#### Work to be completed:
From the records below, find each line with the string "Drosophila" and copy it.
##### Entries supplied #####
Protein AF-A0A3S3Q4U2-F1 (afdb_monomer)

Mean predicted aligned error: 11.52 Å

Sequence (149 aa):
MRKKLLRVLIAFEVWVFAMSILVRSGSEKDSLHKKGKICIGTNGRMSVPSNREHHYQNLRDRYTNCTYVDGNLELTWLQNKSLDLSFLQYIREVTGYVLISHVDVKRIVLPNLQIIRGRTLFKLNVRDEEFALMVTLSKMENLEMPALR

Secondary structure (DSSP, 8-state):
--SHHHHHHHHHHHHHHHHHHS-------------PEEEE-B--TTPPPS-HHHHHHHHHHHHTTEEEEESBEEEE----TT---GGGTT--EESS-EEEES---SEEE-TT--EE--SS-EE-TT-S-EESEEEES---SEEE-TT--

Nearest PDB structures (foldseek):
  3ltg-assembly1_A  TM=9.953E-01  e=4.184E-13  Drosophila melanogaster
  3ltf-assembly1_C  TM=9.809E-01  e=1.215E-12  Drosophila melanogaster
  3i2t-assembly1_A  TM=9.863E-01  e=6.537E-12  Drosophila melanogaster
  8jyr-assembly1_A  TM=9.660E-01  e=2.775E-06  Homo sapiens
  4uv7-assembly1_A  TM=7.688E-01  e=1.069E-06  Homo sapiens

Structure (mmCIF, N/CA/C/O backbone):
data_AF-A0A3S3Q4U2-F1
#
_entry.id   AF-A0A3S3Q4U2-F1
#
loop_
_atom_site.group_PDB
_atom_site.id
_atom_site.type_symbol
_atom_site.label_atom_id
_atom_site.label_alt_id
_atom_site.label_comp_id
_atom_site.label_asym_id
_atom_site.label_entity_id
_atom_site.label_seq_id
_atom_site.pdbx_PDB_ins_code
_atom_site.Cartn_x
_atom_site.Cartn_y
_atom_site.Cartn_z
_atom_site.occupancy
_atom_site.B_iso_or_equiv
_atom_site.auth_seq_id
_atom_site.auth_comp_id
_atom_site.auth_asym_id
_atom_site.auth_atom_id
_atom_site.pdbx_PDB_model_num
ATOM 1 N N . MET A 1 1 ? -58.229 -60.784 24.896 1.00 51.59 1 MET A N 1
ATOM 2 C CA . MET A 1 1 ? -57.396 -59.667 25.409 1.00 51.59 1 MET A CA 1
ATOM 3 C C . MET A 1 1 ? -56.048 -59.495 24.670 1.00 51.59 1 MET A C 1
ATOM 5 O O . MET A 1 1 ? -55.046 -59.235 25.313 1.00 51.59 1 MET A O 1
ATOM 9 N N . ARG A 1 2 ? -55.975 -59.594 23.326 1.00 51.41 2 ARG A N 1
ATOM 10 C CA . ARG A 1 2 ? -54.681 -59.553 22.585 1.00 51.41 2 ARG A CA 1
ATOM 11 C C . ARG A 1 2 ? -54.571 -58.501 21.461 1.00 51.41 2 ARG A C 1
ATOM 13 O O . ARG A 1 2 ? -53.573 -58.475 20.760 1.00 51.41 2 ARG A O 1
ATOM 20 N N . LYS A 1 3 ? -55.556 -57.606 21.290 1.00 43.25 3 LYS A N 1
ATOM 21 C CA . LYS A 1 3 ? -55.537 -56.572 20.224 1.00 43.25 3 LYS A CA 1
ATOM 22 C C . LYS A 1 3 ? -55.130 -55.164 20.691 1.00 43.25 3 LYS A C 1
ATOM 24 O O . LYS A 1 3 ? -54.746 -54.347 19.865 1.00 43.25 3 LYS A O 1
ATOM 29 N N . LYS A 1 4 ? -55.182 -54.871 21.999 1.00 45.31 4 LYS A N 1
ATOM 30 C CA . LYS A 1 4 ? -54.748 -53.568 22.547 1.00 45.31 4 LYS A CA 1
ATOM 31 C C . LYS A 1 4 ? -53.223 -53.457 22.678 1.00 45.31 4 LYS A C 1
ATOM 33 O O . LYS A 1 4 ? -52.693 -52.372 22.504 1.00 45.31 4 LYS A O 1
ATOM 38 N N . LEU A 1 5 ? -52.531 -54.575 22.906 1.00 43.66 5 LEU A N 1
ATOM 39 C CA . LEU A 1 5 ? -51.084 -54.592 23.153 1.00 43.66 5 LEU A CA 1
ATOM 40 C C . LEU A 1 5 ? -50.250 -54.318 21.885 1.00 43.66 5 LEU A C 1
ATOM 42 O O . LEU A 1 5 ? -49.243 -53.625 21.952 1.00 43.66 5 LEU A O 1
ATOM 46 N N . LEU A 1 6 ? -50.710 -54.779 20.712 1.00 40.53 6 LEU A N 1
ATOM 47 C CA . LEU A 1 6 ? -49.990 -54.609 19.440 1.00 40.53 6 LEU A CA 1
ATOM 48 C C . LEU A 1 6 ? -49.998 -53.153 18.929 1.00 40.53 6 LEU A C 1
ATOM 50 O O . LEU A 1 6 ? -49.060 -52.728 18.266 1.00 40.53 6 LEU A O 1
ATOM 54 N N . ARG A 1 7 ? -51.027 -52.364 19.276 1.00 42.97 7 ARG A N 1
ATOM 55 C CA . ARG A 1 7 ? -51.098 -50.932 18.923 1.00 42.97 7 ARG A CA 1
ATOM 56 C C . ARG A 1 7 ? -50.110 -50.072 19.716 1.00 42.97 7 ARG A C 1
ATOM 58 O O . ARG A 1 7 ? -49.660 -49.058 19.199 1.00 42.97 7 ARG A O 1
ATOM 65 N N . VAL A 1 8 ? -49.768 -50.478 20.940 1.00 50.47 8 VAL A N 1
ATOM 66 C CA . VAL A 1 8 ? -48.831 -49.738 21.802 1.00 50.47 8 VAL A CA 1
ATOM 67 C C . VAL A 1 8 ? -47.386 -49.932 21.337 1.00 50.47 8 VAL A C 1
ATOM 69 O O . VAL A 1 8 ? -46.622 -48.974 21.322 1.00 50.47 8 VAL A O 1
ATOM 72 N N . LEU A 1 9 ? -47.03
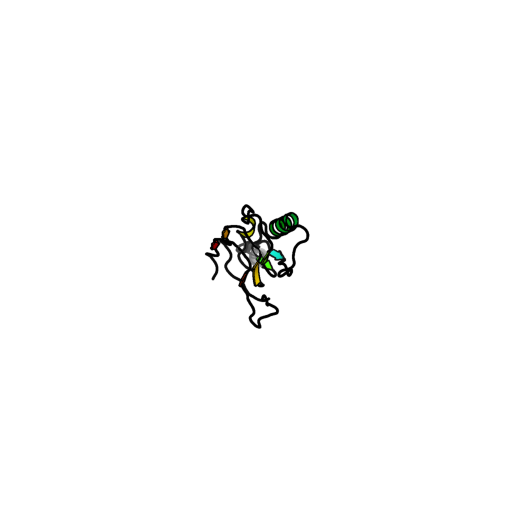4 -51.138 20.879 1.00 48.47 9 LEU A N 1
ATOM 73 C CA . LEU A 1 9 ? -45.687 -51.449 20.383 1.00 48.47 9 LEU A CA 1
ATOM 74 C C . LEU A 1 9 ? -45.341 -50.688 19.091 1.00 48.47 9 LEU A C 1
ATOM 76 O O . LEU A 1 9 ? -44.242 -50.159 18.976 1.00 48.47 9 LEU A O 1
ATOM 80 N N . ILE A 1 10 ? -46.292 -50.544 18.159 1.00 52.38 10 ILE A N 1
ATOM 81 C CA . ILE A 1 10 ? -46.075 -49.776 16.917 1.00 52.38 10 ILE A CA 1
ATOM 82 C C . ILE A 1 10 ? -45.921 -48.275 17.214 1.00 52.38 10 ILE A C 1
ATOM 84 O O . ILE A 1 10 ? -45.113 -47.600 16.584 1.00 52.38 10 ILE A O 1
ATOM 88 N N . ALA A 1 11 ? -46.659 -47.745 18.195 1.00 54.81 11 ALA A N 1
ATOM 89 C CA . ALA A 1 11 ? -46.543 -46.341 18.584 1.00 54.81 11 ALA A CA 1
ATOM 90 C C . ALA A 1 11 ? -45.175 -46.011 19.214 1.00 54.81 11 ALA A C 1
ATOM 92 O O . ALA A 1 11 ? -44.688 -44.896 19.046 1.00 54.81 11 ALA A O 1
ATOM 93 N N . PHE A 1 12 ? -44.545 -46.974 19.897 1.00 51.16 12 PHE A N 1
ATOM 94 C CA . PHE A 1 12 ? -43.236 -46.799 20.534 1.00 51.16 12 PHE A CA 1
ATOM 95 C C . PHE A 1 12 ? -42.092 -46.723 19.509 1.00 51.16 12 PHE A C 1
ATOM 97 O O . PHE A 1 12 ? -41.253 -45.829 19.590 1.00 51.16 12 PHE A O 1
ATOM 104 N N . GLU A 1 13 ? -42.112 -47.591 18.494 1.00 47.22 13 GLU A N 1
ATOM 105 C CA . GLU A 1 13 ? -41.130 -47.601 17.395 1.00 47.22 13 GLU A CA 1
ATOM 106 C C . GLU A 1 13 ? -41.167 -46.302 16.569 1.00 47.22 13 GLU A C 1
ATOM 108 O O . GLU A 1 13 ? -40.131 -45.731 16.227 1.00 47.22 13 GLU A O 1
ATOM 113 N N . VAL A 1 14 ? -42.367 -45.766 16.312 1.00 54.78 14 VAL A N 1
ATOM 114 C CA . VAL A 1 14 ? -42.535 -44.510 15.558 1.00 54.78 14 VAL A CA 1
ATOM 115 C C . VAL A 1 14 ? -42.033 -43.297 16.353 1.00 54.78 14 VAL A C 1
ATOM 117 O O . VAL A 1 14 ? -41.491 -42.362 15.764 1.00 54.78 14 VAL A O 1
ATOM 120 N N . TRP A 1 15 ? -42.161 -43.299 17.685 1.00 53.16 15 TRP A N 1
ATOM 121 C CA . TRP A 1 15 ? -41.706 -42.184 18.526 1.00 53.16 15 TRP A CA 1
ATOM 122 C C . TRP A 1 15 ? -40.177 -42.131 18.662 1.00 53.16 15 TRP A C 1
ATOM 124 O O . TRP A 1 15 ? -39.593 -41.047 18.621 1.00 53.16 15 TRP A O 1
#####
#### Solution to this task:
  3ltg-assembly1_A  TM=9.953E-01  e=4.184E-13  Drosophila melanogaster
  3ltf-assembly1_C  TM=9.809E-01  e=1.215E-12  Drosophila melanogaster
  3i2t-assembly1_A  TM=9.863E-01  e=6.537E-12  Drosophila melanogaster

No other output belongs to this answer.